Different diagnostic and classification criteria are available for hereditary recurrent fevers (HRF)-familial Mediterranean fever (FMF), tumour necrosis factor receptor-associated periodic fever syndrome (TRAPS), mevalonate kinase deficiency (MKD) and cryopyrin-associated periodic syndromes (CAPS)-and for the non-hereditary, periodic fever, aphthosis, pharyngitis and adenitis (PFAPA). We aimed to develop and validate new evidence-based classification criteria for HRF/PFAPA. Step 1: selection of clinical, laboratory and genetic candidate variables; step 2: classification of 360 random patients from the Eurofever Registry by a panel of 25 clinicians and 8 geneticists blinded to patients' diagnosis (consensus ≥80%); step 3: statistical analysis for the selection of the best candidate classification criteria; step 4: nominal group technique consensus conference with 33 panellists for the discussion and selection of the final classification criteria; step 5: cross-sectional validation of the novel criteria. The panellists achieved consensus to classify 281 of 360 (78%) patients (32 CAPS, 36 FMF, 56 MKD, 37 PFAPA, 39 TRAPS, 81 undefined recurrent fever). Consensus was reached for two sets of criteria for each HRF, one including genetic and clinical variables, the other with clinical variables only, plus new criteria for PFAPA. The four HRF criteria demonstrated sensitivity of 0.94-1 and specificity of 0.95-1; for PFAPA, criteria sensitivity and specificity were 0.97 and 0.93, respectively. Validation of these criteria in an independent data set of 1018 patients shows a high accuracy (from 0.81 to 0.98). Eurofever proposes a novel set of validated classification criteria for HRF and PFAPA with high sensitivity and specificity.

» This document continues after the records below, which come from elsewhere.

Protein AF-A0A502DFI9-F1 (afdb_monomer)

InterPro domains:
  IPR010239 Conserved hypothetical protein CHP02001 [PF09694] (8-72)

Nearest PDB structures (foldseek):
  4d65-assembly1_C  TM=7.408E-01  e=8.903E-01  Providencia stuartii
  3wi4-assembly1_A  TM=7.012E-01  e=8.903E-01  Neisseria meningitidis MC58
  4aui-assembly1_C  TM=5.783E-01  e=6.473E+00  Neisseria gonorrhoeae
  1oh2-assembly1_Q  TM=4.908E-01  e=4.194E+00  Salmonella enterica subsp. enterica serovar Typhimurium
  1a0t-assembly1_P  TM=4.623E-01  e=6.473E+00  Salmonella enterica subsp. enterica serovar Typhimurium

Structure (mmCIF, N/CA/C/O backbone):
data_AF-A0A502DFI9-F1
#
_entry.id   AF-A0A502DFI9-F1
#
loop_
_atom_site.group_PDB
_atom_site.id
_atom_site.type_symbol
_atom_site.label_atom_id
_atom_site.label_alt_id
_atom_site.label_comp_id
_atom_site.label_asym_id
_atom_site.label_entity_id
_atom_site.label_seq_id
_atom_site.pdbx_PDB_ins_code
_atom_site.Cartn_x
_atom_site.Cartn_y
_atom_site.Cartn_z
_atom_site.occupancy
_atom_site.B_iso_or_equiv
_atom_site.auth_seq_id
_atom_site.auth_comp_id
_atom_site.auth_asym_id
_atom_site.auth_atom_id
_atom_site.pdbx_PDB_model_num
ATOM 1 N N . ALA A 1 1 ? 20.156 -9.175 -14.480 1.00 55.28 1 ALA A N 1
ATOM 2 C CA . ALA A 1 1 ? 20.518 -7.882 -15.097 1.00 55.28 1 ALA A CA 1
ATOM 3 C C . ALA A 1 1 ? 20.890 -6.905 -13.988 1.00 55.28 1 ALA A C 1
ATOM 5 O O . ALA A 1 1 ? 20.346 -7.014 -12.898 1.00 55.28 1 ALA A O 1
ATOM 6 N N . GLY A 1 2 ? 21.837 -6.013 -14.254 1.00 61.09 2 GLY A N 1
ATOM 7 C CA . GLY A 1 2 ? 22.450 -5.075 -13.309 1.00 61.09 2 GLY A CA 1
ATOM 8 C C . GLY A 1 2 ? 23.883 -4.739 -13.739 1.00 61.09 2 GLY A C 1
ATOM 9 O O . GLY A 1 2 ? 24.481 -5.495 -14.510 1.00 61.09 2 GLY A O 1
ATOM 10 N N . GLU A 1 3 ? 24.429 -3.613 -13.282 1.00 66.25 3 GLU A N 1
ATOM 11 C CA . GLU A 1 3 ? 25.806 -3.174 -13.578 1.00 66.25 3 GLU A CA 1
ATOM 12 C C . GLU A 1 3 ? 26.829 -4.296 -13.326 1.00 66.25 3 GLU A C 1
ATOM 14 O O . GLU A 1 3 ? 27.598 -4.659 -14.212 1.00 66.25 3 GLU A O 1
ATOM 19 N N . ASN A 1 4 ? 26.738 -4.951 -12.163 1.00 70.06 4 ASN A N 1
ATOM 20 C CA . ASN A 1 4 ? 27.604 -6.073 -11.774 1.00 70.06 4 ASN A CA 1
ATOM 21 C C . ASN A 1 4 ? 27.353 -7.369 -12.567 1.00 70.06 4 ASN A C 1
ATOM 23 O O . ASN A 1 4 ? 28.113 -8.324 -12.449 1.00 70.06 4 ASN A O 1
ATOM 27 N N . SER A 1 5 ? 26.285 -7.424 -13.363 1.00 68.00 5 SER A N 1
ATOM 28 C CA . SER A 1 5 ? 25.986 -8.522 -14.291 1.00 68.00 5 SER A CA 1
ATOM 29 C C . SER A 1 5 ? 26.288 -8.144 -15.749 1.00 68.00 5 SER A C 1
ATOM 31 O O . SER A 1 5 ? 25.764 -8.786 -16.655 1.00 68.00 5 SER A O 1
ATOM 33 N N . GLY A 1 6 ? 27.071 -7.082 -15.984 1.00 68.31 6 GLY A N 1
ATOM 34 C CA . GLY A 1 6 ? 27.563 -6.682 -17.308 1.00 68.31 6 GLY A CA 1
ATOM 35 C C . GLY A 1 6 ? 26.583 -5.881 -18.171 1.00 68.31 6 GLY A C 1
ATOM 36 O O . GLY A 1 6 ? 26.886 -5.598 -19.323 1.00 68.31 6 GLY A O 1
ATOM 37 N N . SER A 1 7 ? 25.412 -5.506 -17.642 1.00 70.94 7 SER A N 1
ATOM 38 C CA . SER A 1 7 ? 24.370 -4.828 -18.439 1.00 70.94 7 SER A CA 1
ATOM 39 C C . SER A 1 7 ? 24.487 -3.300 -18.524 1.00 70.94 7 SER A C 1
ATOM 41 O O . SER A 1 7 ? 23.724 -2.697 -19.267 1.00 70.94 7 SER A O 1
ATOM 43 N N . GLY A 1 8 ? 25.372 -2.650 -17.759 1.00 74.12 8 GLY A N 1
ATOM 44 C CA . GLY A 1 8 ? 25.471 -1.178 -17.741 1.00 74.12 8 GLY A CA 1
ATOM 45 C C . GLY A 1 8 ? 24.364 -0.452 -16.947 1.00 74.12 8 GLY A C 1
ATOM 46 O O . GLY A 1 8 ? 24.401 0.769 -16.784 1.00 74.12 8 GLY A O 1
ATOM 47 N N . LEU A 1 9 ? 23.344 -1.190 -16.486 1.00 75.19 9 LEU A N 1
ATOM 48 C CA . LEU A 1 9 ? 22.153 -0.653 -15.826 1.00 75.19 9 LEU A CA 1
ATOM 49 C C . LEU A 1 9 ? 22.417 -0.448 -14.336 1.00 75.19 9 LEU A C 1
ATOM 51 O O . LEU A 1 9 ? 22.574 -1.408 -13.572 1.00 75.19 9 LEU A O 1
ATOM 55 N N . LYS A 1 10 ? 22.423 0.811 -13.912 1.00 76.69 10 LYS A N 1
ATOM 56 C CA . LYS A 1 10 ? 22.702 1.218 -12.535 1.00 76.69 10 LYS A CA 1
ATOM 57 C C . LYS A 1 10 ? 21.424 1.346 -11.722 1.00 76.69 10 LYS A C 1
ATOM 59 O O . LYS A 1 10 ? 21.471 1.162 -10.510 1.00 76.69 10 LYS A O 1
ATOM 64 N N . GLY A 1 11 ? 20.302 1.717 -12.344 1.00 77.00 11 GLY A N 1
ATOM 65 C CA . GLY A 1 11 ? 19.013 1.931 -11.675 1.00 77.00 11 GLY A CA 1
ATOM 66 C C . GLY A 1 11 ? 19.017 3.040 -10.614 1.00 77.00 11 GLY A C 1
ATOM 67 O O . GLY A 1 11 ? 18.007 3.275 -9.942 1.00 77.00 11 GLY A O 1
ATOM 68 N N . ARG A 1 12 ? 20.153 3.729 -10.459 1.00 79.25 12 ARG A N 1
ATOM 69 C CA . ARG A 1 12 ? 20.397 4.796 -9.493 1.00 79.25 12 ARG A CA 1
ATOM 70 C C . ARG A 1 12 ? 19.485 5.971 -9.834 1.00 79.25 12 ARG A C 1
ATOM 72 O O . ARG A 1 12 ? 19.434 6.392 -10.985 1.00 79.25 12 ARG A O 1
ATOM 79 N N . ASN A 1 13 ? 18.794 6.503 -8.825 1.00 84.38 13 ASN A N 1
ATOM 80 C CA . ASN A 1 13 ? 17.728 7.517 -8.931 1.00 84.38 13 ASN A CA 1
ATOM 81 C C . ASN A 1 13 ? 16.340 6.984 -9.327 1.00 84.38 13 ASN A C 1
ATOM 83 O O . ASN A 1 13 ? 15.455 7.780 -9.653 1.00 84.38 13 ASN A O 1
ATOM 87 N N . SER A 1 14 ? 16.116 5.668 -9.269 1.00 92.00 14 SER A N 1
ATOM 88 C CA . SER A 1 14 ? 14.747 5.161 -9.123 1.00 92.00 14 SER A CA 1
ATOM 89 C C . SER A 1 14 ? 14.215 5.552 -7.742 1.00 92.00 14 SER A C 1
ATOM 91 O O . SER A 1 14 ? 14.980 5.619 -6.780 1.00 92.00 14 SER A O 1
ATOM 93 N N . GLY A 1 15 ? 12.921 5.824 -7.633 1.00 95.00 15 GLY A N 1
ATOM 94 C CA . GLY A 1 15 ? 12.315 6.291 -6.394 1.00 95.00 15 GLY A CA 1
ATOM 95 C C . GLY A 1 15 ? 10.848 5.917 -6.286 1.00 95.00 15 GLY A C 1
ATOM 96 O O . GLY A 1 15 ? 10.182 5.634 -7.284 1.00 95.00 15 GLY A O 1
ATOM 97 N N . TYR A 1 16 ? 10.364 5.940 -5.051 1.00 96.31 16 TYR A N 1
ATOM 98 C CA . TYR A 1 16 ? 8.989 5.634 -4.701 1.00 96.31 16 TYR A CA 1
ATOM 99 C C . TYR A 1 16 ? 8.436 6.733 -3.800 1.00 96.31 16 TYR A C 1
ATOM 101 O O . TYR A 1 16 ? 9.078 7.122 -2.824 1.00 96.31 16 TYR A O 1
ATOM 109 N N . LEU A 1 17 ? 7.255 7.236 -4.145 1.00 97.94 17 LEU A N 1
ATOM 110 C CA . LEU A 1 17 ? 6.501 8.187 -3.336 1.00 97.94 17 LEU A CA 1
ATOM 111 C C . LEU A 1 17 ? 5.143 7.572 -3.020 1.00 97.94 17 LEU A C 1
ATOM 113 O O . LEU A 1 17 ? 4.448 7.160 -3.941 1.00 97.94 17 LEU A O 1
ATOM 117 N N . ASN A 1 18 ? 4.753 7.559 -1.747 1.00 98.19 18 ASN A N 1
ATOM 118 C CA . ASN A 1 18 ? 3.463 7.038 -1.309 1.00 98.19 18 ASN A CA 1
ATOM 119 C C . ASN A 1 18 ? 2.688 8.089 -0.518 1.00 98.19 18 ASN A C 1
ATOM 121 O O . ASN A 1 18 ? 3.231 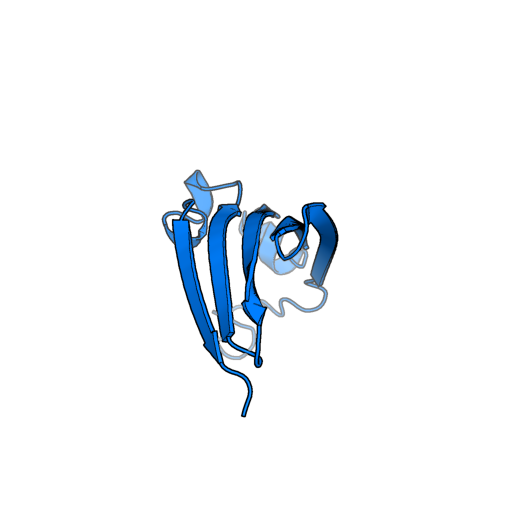8.695 0.407 1.00 98.19 18 ASN A O 1
ATOM 125 N N . LEU A 1 19 ? 1.413 8.252 -0.859 1.00 98.38 19 LEU A N 1
ATOM 126 C CA . LEU A 1 19 ? 0.451 9.023 -0.087 1.00 98.38 19 LEU A CA 1
ATOM 127 C C . LEU A 1 19 ? -0.557 8.050 0.522 1.00 98.38 19 LEU A C 1
ATOM 129 O O . LEU A 1 19 ? -1.260 7.354 -0.207 1.00 98.38 19 LEU A O 1
ATOM 133 N N . ALA A 1 20 ? -0.635 8.022 1.850 1.00 98.19 20 ALA A N 1
ATOM 134 C CA . ALA A 1 20 ? -1.543 7.153 2.586 1.00 98.19 20 ALA A CA 1
ATOM 135 C C . ALA A 1 20 ? -2.476 7.963 3.489 1.00 98.19 20 ALA A C 1
ATOM 137 O O . ALA A 1 20 ? -2.090 8.979 4.064 1.00 98.19 20 ALA A O 1
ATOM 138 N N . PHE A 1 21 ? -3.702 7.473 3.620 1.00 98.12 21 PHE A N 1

An international delphi survey for the definition of the variables for the development of new classification criteria for periodic fever aphtous stomatitis pharingitis cervical adenitis (PFAPA).

Diagnosis of Periodic fever, aphthous stomatitis, pharyngitis and cervical adenitis (PFAPA) is currently based on a set of criteria proposed in 1999 modified from Marshall's criteria. Nevertheless no validated evidence based set of classification criteria for PFAPA has been established so far. The aim of this study was to identify candidate classification criteria PFAPA syndrome using international consensus formation through a Delphi questionnaire survey. A first open-ended questionnaire was sent to adult and pediatric clinicians/researchers, asking to identify the variables thought most likely to be helpful and relevant for the diagnosis of PFAPA. In a second survey, respondents were asked to select, from the list of variables coming from the first survey, the 10 features that they felt were most important, and to rank them in descending order from most important to least important. The response rate to the first and second Delphi was respectively 109/124 (88%) and 141/162 (87%). The number of participants that completed the first and second Delphi was 69/124 (56%) and 110/162 (68%). From the first Delphi we obtained a list of 92 variables, of which 62 were selected in the second Delphi. Variables reaching the top five position of the rank were regular periodicity, aphthous stomatitis, response to corticosteroids, cervical adenitis, and well-being between flares. Our process led to identification of features that were felt to be the most important as candidate classification criteria for PFAPA by a large sample of international rheumatologists. The performance of these items will be tested further in the next phase of the study, through analysis of real patient data.